P-element transposition mechanisms can be biochemically studied using an in vitro reaction system, transfer of P-element DNA from a donor to target plasmid. Transposition events can occur in the presence of partially purified P\T. A 3'-hydroxyl group on the P-element terminus is required for transposition.

The exon sequence located 12 to 31bp from the 5' splice site of the P\T ORF2-ORF3 intron is required to inhibit splicing of this intron in somatic tissue.

P\T represses transcription from the P-element promoter in vitro.

All P-element-Ecol\lacZ insertions are repressed in a P background, a reduction in the number of transcripts. The repression occurs in all tissues at all developmental stages. Results suggest that P trans-acting products can exert a direct repression on the P\T promoter transcription.

The 20 nucleotide sequence required for the somatic inhibition of splicing of the ORF2-ORF3 intron of the P-element is also capable of inhibiting the splicing of this intron in HeLa cell nuclear extracts.

No correspondence between P-element mobilisation events and recombination in males is found. Definition of 2 adjacent short genetic and molecular regions, one devoid of male recombination and the other acting as a 'hot spot' for exchange in the absence of supporting P-element insertion and excision activity, suggests that transposase may be active at non-P-element sites and that the genome may harbour sequences ranging from highly responsive to completely unresponsive to transposase action.

Modified P-element derivatives that encode only the 66kD P-element protein display zygotic repression of transposase activity in both the germline and soma. The production of the 66kD repressor at high levels during oogenesis may be responsible for the maternal inheritance of the P cytotype.

P{Δ2-3}, in conjunction with P{CaSpeR}, induces recombination in the male germ line. Recombination appears to be premeiotic in a high proportion of cases. P{Δ2-3}-P{CaSpeR} combination also elevates the incidence of somatic recombination.

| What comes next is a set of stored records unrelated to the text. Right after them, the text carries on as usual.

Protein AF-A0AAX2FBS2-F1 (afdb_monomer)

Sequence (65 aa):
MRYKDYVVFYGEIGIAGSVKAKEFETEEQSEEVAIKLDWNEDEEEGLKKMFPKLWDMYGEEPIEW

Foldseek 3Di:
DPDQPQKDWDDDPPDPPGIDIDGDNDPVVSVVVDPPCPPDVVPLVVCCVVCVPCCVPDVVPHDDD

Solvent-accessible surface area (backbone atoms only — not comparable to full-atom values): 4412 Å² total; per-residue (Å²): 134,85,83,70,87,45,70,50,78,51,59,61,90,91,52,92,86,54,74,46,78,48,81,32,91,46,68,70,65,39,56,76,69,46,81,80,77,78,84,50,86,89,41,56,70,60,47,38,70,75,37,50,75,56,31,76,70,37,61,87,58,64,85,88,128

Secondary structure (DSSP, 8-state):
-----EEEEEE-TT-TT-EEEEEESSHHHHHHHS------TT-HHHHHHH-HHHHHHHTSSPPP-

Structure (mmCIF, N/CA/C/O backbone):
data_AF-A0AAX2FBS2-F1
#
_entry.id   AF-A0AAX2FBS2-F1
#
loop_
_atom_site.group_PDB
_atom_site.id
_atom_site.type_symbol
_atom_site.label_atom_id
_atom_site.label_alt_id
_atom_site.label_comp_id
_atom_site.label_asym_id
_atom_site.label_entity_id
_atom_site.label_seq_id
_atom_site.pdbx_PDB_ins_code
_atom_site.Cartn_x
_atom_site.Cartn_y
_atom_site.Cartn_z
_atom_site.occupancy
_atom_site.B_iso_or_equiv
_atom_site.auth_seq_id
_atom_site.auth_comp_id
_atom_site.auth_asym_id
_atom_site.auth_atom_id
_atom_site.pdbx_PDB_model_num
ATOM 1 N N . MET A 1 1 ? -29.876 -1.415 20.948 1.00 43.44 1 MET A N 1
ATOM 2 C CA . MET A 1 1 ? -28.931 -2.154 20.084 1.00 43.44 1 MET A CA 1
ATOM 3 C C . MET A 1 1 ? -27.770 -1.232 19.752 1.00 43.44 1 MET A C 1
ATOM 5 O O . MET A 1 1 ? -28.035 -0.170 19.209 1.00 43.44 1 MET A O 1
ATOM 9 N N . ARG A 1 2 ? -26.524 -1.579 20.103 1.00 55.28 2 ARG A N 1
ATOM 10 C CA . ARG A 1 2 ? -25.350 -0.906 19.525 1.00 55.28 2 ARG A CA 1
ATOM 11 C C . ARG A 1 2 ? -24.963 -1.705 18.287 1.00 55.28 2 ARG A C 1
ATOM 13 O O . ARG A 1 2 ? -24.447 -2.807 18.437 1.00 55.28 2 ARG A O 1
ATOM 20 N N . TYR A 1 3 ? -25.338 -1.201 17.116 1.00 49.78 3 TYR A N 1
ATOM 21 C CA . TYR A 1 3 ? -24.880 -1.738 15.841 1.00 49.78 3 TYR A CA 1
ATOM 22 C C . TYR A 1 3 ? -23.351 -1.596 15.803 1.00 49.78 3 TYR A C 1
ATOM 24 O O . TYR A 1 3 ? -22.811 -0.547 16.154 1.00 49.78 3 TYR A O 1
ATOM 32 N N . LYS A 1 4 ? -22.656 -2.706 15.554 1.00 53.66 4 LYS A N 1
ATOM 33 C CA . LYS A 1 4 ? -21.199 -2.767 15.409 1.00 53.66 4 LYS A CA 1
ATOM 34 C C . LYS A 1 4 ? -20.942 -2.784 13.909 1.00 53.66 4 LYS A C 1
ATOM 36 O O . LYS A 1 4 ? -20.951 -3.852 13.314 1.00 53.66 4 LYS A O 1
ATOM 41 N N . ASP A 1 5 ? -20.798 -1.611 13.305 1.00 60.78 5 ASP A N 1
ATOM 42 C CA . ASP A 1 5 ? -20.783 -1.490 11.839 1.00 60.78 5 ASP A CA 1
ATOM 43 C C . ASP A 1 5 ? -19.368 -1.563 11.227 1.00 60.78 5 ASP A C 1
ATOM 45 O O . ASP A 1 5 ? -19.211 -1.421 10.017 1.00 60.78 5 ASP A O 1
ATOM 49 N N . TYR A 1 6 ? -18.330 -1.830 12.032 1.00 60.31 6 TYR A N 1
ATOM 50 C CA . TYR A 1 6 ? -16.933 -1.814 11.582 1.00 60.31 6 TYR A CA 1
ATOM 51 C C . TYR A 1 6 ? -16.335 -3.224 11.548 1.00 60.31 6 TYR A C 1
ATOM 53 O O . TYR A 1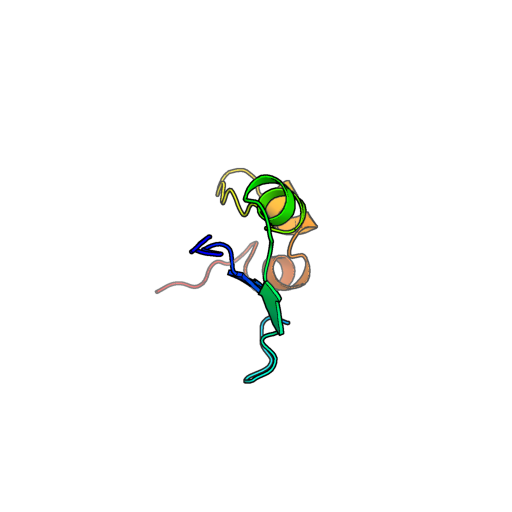 6 ? -15.882 -3.765 12.561 1.00 60.31 6 TYR A O 1
ATOM 61 N N . VAL A 1 7 ? -16.329 -3.820 10.354 1.00 67.69 7 VAL A N 1
ATOM 62 C CA . VAL A 1 7 ? -15.694 -5.114 10.067 1.00 67.69 7 VAL A CA 1
ATOM 63 C C . VAL A 1 7 ? -14.575 -4.890 9.055 1.00 6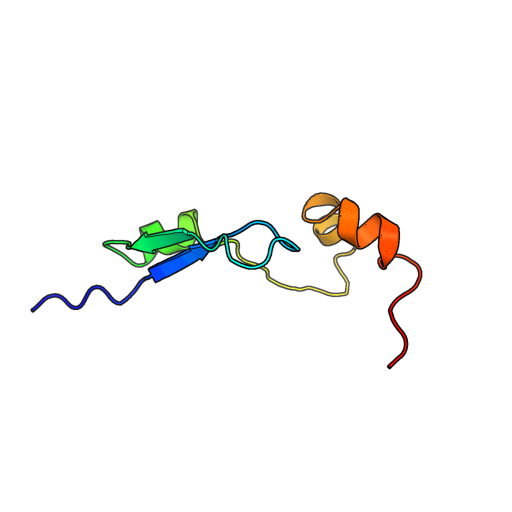7.69 7 VAL A C 1
ATOM 65 O O . VAL A 1 7 ? -14.834 -4.460 7.934 1.00 67.69 7 VAL A O 1
ATOM 68 N N . VAL A 1 8 ? -13.332 -5.192 9.438 1.00 73.06 8 VAL A N 1
ATOM 69 C CA . VAL A 1 8 ? -12.171 -5.111 8.537 1.00 73.06 8 VAL A CA 1
ATOM 70 C C . VAL A 1 8 ? -11.828 -6.506 8.036 1.00 73.06 8 VAL A C 1
ATOM 72 O O . VAL A 1 8 ? -11.641 -7.440 8.823 1.00 73.06 8 VAL A O 1
ATOM 75 N N . PHE A 1 9 ? -11.717 -6.636 6.718 1.00 74.25 9 PHE A N 1
ATOM 76 C CA . PHE A 1 9 ? -11.276 -7.855 6.052 1.00 74.25 9 PHE A CA 1
ATOM 77 C C . PHE A 1 9 ? -9.798 -7.736 5.684 1.00 74.25 9 PHE A C 1
ATOM 79 O O . PHE A 1 9 ? -9.376 -6.733 5.117 1.00 74.25 9 PHE A O 1
ATOM 86 N N . TYR A 1 10 ? -9.010 -8.761 5.992 1.00 75.00 10 TYR A N 1
ATOM 87 C CA . TYR A 1 10 ? -7.586 -8.810 5.669 1.00 75.00 10 TYR A CA 1
ATOM 88 C C . TYR A 1 10 ? -7.184 -10.227 5.255 1.00 75.00 10 TYR A C 1
ATOM 90 O O . TYR A 1 10 ? -7.689 -11.218 5.782 1.00 75.00 10 TYR A O 1
ATOM 98 N N . GLY A 1 11 ? -6.277 -10.341 4.291 1.00 69.19 11 GLY A N 1
ATOM 99 C CA . GLY A 1 11 ? -5.880 -11.622 3.713 1.00 69.19 11 GLY A CA 1
ATOM 100 C C . GLY A 1 11 ? -4.655 -11.481 2.821 1.00 69.19 11 GLY A C 1
ATOM 101 O O . GLY A 1 11 ? -4.276 -10.375 2.441 1.00 69.19 11 GLY A O 1
ATOM 102 N N . GLU A 1 12 ? -4.015 -12.606 2.518 1.00 68.56 12 GLU A N 1
ATOM 103 C CA . GLU A 1 1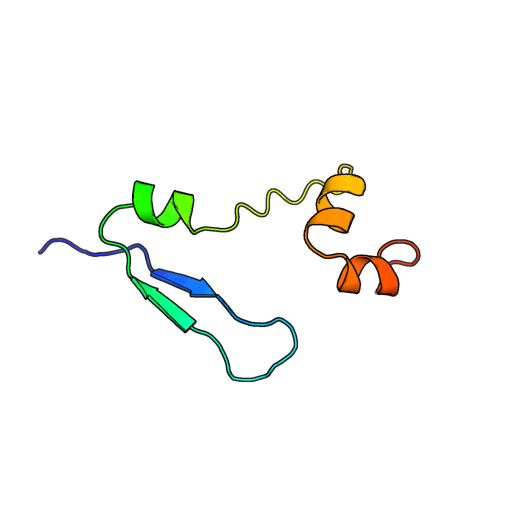2 ? -2.854 -12.634 1.630 1.00 68.56 12 GLU A CA 1
ATOM 104 C C . GLU A 1 12 ? -3.312 -12.547 0.168 1.00 68.56 12 GLU A C 1
ATOM 106 O O . GLU A 1 12 ? -4.117 -13.360 -0.296 1.00 68.56 12 GLU A O 1
ATOM 111 N N . ILE A 1 13 ? -2.809 -11.544 -0.554 1.00 64.12 13 ILE A N 1
ATOM 112 C CA . ILE A 1 13 ? -3.120 -11.332 -1.971 1.00 64.12 13 ILE A CA 1
ATOM 113 C C . ILE A 1 13 ? -2.599 -12.538 -2.769 1.00 64.12 13 ILE A C 1
ATOM 115 O O . ILE A 1 13 ? -1.416 -12.862 -2.702 1.00 64.12 13 ILE A O 1
ATOM 119 N N . GLY A 1 14 ? -3.481 -13.200 -3.527 1.00 60.16 14 GLY A N 1
ATOM 120 C CA . GLY A 1 14 ? -3.133 -14.337 -4.393 1.00 60.16 14 GLY A CA 1
ATOM 121 C C . GLY A 1 14 ? -3.479 -15.727 -3.846 1.00 60.16 14 GLY A C 1
ATOM 122 O O . GLY A 1 14 ? -3.358 -16.703 -4.583 1.00 60.16 14 GLY A O 1
ATOM 123 N N . ILE A 1 15 ? -3.974 -15.842 -2.605 1.00 58.91 15 ILE A N 1
ATOM 124 C CA . ILE A 1 15 ? -4.478 -17.114 -2.060 1.00 58.91 15 ILE A CA 1
ATOM 125 C C . ILE A 1 15 ? -6.009 -17.099 -2.063 1.00 58.91 15 ILE A C 1
ATOM 127 O O . ILE A 1 15 ? -6.646 -16.449 -1.231 1.00 58.91 15 ILE A O 1
ATOM 131 N N . ALA A 1 16 ? -6.618 -17.841 -2.989 1.00 54.84 16 ALA A N 1
ATOM 132 C CA . ALA A 1 16 ? -8.067 -18.004 -3.021 1.00 54.84 16 ALA A CA 1
ATOM 133 C C . ALA A 1 16 ? -8.557 -18.674 -1.721 1.00 54.84 16 ALA A C 1
ATOM 135 O O . ALA A 1 16 ? -8.257 -19.838 -1.462 1.00 54.84 16 ALA A O 1
ATOM 136 N N . GLY A 1 17 ? -9.317 -17.932 -0.907 1.00 58.19 17 GLY A N 1
ATOM 137 C CA . GLY A 1 17 ? -10.068 -18.474 0.233 1.00 58.19 17 GLY A CA 1
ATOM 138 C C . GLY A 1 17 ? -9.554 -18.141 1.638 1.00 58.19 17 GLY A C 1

Insertion of a complex transposon carrying P\T^KP, P\T^KP' and P\T^core into the 5' region of Zw does not alter the transcription start site or length of RNA transcripts but increases the amount of mRNA.

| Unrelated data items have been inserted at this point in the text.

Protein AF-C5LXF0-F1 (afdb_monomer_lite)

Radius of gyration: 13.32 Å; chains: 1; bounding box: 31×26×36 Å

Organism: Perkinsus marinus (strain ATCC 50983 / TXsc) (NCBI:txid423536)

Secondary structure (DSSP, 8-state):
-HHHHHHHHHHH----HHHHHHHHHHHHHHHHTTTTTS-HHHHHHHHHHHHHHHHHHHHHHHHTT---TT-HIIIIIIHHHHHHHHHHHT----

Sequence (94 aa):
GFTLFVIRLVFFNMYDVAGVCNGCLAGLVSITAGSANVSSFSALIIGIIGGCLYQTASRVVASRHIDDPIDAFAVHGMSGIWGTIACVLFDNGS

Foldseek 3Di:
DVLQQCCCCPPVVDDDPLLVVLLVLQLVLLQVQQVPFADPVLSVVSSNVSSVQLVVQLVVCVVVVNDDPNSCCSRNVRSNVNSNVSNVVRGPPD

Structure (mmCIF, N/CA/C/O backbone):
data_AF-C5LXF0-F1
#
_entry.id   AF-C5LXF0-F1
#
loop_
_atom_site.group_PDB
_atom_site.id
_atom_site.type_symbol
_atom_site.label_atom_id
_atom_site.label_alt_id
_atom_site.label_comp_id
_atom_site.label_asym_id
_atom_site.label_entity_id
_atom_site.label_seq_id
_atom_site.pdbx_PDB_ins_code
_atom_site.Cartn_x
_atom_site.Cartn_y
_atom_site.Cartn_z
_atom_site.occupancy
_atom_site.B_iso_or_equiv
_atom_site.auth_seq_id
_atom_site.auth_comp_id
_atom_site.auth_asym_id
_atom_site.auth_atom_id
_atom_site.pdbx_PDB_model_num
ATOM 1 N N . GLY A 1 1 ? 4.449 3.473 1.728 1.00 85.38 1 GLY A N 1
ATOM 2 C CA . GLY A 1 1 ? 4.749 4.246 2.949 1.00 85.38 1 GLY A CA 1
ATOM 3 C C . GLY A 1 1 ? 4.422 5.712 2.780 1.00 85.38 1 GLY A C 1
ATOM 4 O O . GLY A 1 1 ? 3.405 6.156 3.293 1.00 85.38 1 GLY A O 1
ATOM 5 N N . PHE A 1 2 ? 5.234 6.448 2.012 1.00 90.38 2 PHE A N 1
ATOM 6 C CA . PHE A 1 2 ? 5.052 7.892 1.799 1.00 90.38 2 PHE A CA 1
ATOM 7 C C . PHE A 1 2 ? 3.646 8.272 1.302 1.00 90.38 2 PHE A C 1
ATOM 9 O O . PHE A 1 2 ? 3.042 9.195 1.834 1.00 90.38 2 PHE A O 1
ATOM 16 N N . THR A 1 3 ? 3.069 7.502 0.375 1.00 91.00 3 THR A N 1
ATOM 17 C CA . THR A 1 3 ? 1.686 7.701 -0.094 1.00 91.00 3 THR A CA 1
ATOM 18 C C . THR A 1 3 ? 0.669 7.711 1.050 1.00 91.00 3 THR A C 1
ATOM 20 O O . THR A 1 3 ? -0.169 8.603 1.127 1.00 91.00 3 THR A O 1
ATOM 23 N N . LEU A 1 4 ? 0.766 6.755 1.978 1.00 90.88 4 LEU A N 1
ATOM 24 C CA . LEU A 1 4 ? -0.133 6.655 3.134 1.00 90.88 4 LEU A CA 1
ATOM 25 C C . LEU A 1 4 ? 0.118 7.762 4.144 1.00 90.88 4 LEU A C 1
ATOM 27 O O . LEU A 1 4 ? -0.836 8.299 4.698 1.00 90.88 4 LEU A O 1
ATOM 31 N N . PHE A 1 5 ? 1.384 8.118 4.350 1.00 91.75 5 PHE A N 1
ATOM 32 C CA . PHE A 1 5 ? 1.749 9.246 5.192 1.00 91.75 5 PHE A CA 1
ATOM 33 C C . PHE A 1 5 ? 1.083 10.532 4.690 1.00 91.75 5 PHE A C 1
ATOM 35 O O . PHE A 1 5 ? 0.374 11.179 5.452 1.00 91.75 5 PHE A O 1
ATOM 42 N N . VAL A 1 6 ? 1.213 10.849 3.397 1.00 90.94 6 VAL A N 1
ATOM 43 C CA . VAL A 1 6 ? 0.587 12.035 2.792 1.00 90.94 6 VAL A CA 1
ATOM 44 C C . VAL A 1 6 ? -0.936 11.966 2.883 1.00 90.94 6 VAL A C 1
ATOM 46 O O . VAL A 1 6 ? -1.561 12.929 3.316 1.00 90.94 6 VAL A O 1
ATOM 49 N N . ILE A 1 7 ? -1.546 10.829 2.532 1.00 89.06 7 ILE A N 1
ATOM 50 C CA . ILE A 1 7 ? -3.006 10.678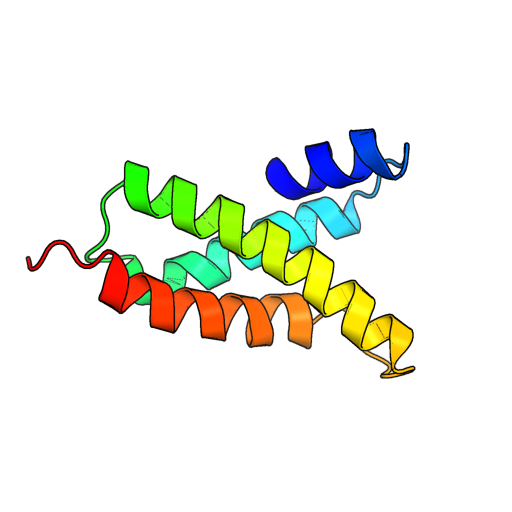 2.592 1.00 89.06 7 ILE A CA 1
ATOM 51 C C . ILE A 1 7 ? -3.520 10.884 4.024 1.00 89.06 7 ILE A C 1
ATOM 53 O O . ILE A 1 7 ? -4.501 11.594 4.237 1.00 89.06 7 ILE A O 1
ATOM 57 N N . ARG A 1 8 ? -2.877 10.285 5.027 1.00 88.50 8 ARG A N 1
ATOM 58 C CA . ARG A 1 8 ? -3.339 10.378 6.418 1.00 88.50 8 ARG A CA 1
ATOM 59 C C . ARG A 1 8 ? -3.052 11.734 7.049 1.00 88.50 8 ARG A C 1
ATOM 61 O O . ARG A 1 8 ? -3.895 12.240 7.786 1.00 88.50 8 ARG A O 1
ATOM 68 N N . LEU A 1 9 ? -1.938 12.361 6.688 1.00 89.56 9 LEU A N 1
ATOM 69 C CA . LEU A 1 9 ? -1.621 13.711 7.131 1.00 89.56 9 LEU A CA 1
ATOM 70 C C . LEU A 1 9 ? -2.616 14.730 6.560 1.00 89.56 9 LEU A C 1
ATOM 72 O O . LEU A 1 9 ? -3.195 15.500 7.314 1.00 89.56 9 LEU A O 1
ATOM 76 N N . VAL A 1 10 ? -2.860 14.701 5.246 1.00 89.31 10 VAL A N 1
ATOM 77 C CA . VAL A 1 10 ? -3.669 15.721 4.556 1.00 89.31 10 VAL A CA 1
ATOM 78 C C . VAL A 1 10 ? -5.165 15.545 4.804 1.00 89.31 10 VAL A C 1
ATOM 80 O O . VAL A 1 10 ? -5.862 16.523 5.054 1.00 89.31 10 VAL A O 1
ATOM 83 N N . PHE A 1 11 ? -5.678 14.313 4.737 1.00 85.31 11 PHE A N 1
ATOM 84 C CA . PHE A 1 11 ? -7.125 14.077 4.812 1.00 85.31 11 PHE A CA 1
ATOM 85 C C . PHE A 1 11 ? -7.623 13.765 6.223 1.00 85.31 11 PHE A C 1
ATOM 87 O O . PHE A 1 11 ? -8.795 13.993 6.508 1.00 85.31 11 PHE A O 1
ATOM 94 N N . PHE A 1 12 ? -6.763 13.234 7.097 1.00 83.38 12 PHE A N 1
ATOM 95 C CA . PHE A 1 12 ? -7.163 12.798 8.438 1.00 83.38 12 PHE A CA 1
ATOM 96 C C . PHE A 1 12 ? -6.506 13.620 9.549 1.00 83.38 12 PHE A C 1
ATOM 98 O O . PHE A 1 12 ? -6.937 13.494 10.686 1.00 83.38 12 PHE A O 1
ATOM 105 N N . ASN A 1 13 ? -5.515 14.476 9.247 1.00 84.00 13 ASN A N 1
ATOM 106 C CA . ASN A 1 13 ? -4.725 15.217 10.244 1.00 84.00 13 ASN A CA 1
ATOM 107 C C . ASN A 1 13 ? -4.200 14.313 11.376 1.00 84.00 13 ASN A C 1
ATOM 109 O O . ASN A 1 13 ? -4.106 14.721 12.533 1.00 84.00 13 ASN A O 1
ATOM 113 N N . MET A 1 14 ? -3.868 13.061 11.043 1.00 82.81 14 MET A N 1
ATOM 114 C CA . MET A 1 14 ? -3.452 12.044 12.005 1.00 82.81 14 MET A CA 1
ATOM 115 C C . MET A 1 14 ? -2.126 11.415 11.603 1.00 82.81 14 MET A C 1
ATOM 117 O O . MET A 1 14 ? -1.908 11.046 10.446 1.00 82.81 14 MET A O 1
ATOM 121 N N . TYR A 1 15 ? -1.270 11.223 12.604 1.00 83.62 15 TYR A N 1
ATOM 122 C CA . TYR A 1 15 ? -0.043 10.451 12.484 1.00 83.62 15 TYR A CA 1
ATOM 123 C C . TYR A 1 15 ? -0.327 9.004 12.883 1.00 83.62 15 TYR A C 1
ATOM 125 O O . TYR A 1 15 ? -0.438 8.687 14.063 1.00 83.62 15 TYR A O 1
ATOM 133 N N . ASP A 1 16 ? -0.459 8.130 11.888 1.00 86.81 16 ASP A N 1
ATOM 134 C CA . ASP A 1 16 ? -0.635 6.694 12.097 1.00 86.81 16 ASP A CA 1
ATOM 135 C C . ASP A 1 16 ? 0.592 5.934 11.589 1.00 86.81 16 ASP A C 1
ATOM 137 O O . ASP A 1 16 ? 0.738 5.671 10.393 1.00 86.81 16 ASP A O 1
ATOM 141 N N . VAL A 1 17 ? 1.485 5.590 12.516 1.00 89.62 17 VAL A N 1
ATOM 142 C CA . VAL A 1 17 ? 2.719 4.855 12.212 1.00 89.62 17 VAL A CA 1
ATOM 143 C C . VAL A 1 17 ? 2.403 3.454 11.690 1.00 89.62 17 VAL A C 1
ATOM 145 O O . VAL A 1 17 ? 3.032 3.013 10.728 1.00 89.62 17 VAL A O 1
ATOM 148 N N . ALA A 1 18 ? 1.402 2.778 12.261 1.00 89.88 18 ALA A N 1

The structure of P{Ins1} comprises of two defective P-elements (P\T^KP and P\T^KP') that encompass a third defective P-element (P\T^core), the core sequences. A complex transposon comprising of two defective P-elements (P\T^KP and P\T^KP') that encompass a third defective P-element (P\T^core) is studied.

The 190bp ORF2-ORF3 intron retains its germ line specificity when placed, as part of a 240bp P-element fragment, into the context of a different gene, in this case Ecol\lacZ reporter gene.